> _Exercise instructions_: In the listing below, find the line containing "Structure (mmCIF, N/CA/C/O" and the line containing "ATOM 18 C C". Repeat exactly those two lines and every line between them.
::::::::
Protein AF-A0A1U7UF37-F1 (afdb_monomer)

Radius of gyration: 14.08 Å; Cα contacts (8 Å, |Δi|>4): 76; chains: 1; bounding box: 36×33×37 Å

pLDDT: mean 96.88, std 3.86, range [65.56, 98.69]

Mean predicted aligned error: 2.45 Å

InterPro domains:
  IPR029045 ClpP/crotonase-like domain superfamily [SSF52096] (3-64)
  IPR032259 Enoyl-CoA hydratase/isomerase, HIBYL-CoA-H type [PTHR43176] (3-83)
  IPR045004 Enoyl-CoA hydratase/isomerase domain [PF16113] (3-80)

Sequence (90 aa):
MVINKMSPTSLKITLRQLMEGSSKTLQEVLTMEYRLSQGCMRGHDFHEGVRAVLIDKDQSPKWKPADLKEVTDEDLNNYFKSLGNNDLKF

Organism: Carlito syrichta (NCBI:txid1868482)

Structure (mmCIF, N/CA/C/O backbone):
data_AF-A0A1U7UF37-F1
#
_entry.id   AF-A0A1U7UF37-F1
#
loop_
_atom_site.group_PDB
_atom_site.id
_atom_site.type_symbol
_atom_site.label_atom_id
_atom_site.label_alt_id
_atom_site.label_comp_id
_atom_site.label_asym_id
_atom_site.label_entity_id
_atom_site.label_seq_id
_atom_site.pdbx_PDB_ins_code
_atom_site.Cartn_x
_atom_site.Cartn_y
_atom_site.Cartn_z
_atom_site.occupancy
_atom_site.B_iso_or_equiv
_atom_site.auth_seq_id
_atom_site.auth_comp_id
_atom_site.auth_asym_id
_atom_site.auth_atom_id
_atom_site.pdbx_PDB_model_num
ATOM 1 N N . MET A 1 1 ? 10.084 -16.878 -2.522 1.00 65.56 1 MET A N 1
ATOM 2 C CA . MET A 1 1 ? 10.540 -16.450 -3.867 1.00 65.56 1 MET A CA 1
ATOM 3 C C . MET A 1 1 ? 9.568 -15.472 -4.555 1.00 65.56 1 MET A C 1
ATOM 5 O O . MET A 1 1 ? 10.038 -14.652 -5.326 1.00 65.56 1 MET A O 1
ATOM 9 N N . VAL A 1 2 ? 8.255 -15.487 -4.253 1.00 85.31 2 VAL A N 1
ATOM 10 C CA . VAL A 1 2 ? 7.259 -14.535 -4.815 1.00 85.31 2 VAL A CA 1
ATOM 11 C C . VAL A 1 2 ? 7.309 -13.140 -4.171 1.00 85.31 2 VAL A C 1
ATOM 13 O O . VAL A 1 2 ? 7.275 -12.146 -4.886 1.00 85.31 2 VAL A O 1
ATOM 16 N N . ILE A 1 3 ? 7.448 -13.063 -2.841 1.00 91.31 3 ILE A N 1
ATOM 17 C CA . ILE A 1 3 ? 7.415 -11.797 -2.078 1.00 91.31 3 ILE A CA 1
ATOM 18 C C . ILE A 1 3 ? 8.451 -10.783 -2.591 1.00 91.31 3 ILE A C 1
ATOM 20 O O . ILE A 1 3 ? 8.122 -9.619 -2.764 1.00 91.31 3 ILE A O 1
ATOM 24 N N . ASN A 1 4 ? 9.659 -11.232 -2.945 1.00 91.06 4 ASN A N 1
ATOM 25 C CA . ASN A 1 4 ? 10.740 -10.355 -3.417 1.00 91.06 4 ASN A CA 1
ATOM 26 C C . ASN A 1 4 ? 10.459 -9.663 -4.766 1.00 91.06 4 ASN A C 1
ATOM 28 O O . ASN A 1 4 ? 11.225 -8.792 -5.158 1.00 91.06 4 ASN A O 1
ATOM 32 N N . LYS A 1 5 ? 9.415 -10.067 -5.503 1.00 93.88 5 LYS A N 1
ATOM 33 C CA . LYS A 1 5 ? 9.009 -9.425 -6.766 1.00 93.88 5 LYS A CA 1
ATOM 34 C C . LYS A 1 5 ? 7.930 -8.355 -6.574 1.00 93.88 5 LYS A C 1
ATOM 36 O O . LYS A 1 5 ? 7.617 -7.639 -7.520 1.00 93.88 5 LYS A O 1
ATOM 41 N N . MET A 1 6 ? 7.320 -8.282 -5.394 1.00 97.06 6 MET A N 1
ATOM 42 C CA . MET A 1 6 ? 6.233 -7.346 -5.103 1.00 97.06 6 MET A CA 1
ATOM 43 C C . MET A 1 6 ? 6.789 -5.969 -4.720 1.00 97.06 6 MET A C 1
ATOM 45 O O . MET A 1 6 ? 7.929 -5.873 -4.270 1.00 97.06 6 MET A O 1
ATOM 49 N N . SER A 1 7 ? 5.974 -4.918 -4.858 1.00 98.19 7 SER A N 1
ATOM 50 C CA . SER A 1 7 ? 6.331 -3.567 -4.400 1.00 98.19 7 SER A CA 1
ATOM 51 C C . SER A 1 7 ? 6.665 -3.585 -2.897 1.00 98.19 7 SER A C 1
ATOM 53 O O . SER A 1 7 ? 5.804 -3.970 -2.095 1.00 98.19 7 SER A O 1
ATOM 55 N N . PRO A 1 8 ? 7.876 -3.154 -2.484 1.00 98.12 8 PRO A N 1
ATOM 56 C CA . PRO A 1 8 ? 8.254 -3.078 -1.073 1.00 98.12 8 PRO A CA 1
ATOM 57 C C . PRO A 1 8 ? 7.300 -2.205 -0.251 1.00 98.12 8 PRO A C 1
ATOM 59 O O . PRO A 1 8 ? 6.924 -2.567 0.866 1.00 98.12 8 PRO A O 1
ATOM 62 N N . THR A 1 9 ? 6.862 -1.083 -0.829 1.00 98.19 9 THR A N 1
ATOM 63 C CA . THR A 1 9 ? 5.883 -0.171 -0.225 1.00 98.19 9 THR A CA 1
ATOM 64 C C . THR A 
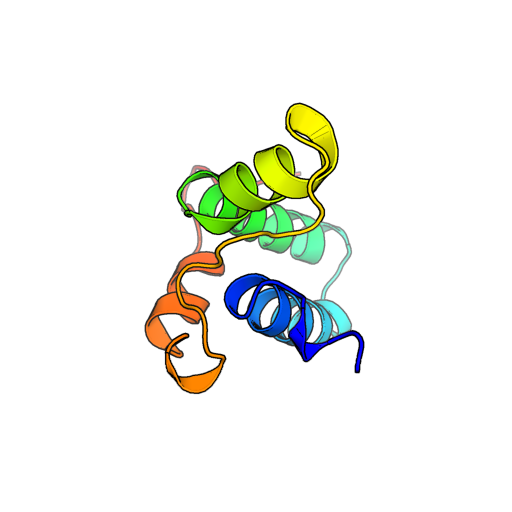1 9 ? 4.551 -0.874 0.006 1.00 98.19 9 THR A C 1
ATOM 66 O O . THR A 1 9 ? 4.030 -0.861 1.121 1.00 98.19 9 THR A O 1
ATOM 69 N N . SER A 1 10 ? 4.029 -1.553 -1.021 1.00 98.12 10 SER A N 1
ATOM 70 C CA . SER A 1 10 ? 2.751 -2.269 -0.930 1.00 98.12 10 SER A CA 1
ATOM 71 C C . SER A 1 10 ? 2.802 -3.376 0.122 1.00 98.12 10 SER A C 1
ATOM 73 O O . SER A 1 10 ? 1.880 -3.502 0.918 1.00 98.12 10 SER A O 1
ATOM 75 N N . LEU A 1 11 ? 3.908 -4.126 0.198 1.00 98.19 11 LEU A N 1
ATOM 76 C CA . LEU A 1 11 ? 4.090 -5.173 1.206 1.00 98.19 11 LEU A CA 1
ATOM 77 C C . LEU A 1 11 ? 3.994 -4.631 2.640 1.00 98.19 11 LEU A C 1
ATOM 79 O O . LEU A 1 11 ? 3.284 -5.211 3.464 1.00 98.19 11 LEU A O 1
ATOM 83 N N . LYS A 1 12 ? 4.677 -3.517 2.944 1.00 98.38 12 LYS A N 1
ATOM 84 C CA . LYS A 1 12 ? 4.617 -2.908 4.283 1.00 98.38 12 LYS A CA 1
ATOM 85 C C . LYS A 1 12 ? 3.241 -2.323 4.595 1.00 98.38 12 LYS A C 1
::::::::
> _Result of the exercise_:
Structure (mmCIF, N/CA/C/O backbone):
data_AF-A0A1U7UF37-F1
#
_entry.id   AF-A0A1U7UF37-F1
#
loop_
_atom_site.group_PDB
_atom_site.id
_atom_site.type_symbol
_atom_site.label_atom_id
_atom_site.label_alt_id
_atom_site.label_comp_id
_atom_site.label_asym_id
_atom_site.label_entity_id
_atom_site.label_seq_id
_atom_site.pdbx_PDB_ins_code
_atom_site.Cartn_x
_atom_site.Cartn_y
_atom_site.Cartn_z
_atom_site.occupancy
_atom_site.B_iso_or_equiv
_atom_site.auth_seq_id
_atom_site.auth_comp_id
_atom_site.auth_asym_id
_atom_site.auth_atom_id
_atom_site.pdbx_PDB_model_num
ATOM 1 N N . MET A 1 1 ? 10.084 -16.878 -2.522 1.00 65.56 1 MET A N 1
ATOM 2 C CA . MET A 1 1 ? 10.540 -16.450 -3.867 1.00 65.56 1 MET A CA 1
ATOM 3 C C . MET A 1 1 ? 9.568 -15.472 -4.555 1.00 65.56 1 MET A C 1
ATOM 5 O O . MET A 1 1 ? 10.038 -14.652 -5.326 1.00 65.56 1 MET A O 1
ATOM 9 N N . VAL A 1 2 ? 8.255 -15.487 -4.253 1.00 85.31 2 VAL A N 1
ATOM 10 C CA . VAL A 1 2 ? 7.259 -14.535 -4.815 1.00 85.31 2 VAL A CA 1
ATOM 11 C C . VAL A 1 2 ? 7.309 -13.140 -4.171 1.00 85.31 2 VAL A C 1
ATOM 13 O O . VAL A 1 2 ? 7.275 -12.146 -4.886 1.00 85.31 2 VAL A O 1
ATOM 16 N N . ILE A 1 3 ? 7.448 -13.063 -2.841 1.00 91.31 3 ILE A N 1
ATOM 17 C CA . ILE A 1 3 ? 7.415 -11.797 -2.078 1.00 91.31 3 ILE A CA 1
ATOM 18 C C . ILE A 1 3 ? 8.451 -10.783 -2.591 1.00 91.31 3 ILE A C 1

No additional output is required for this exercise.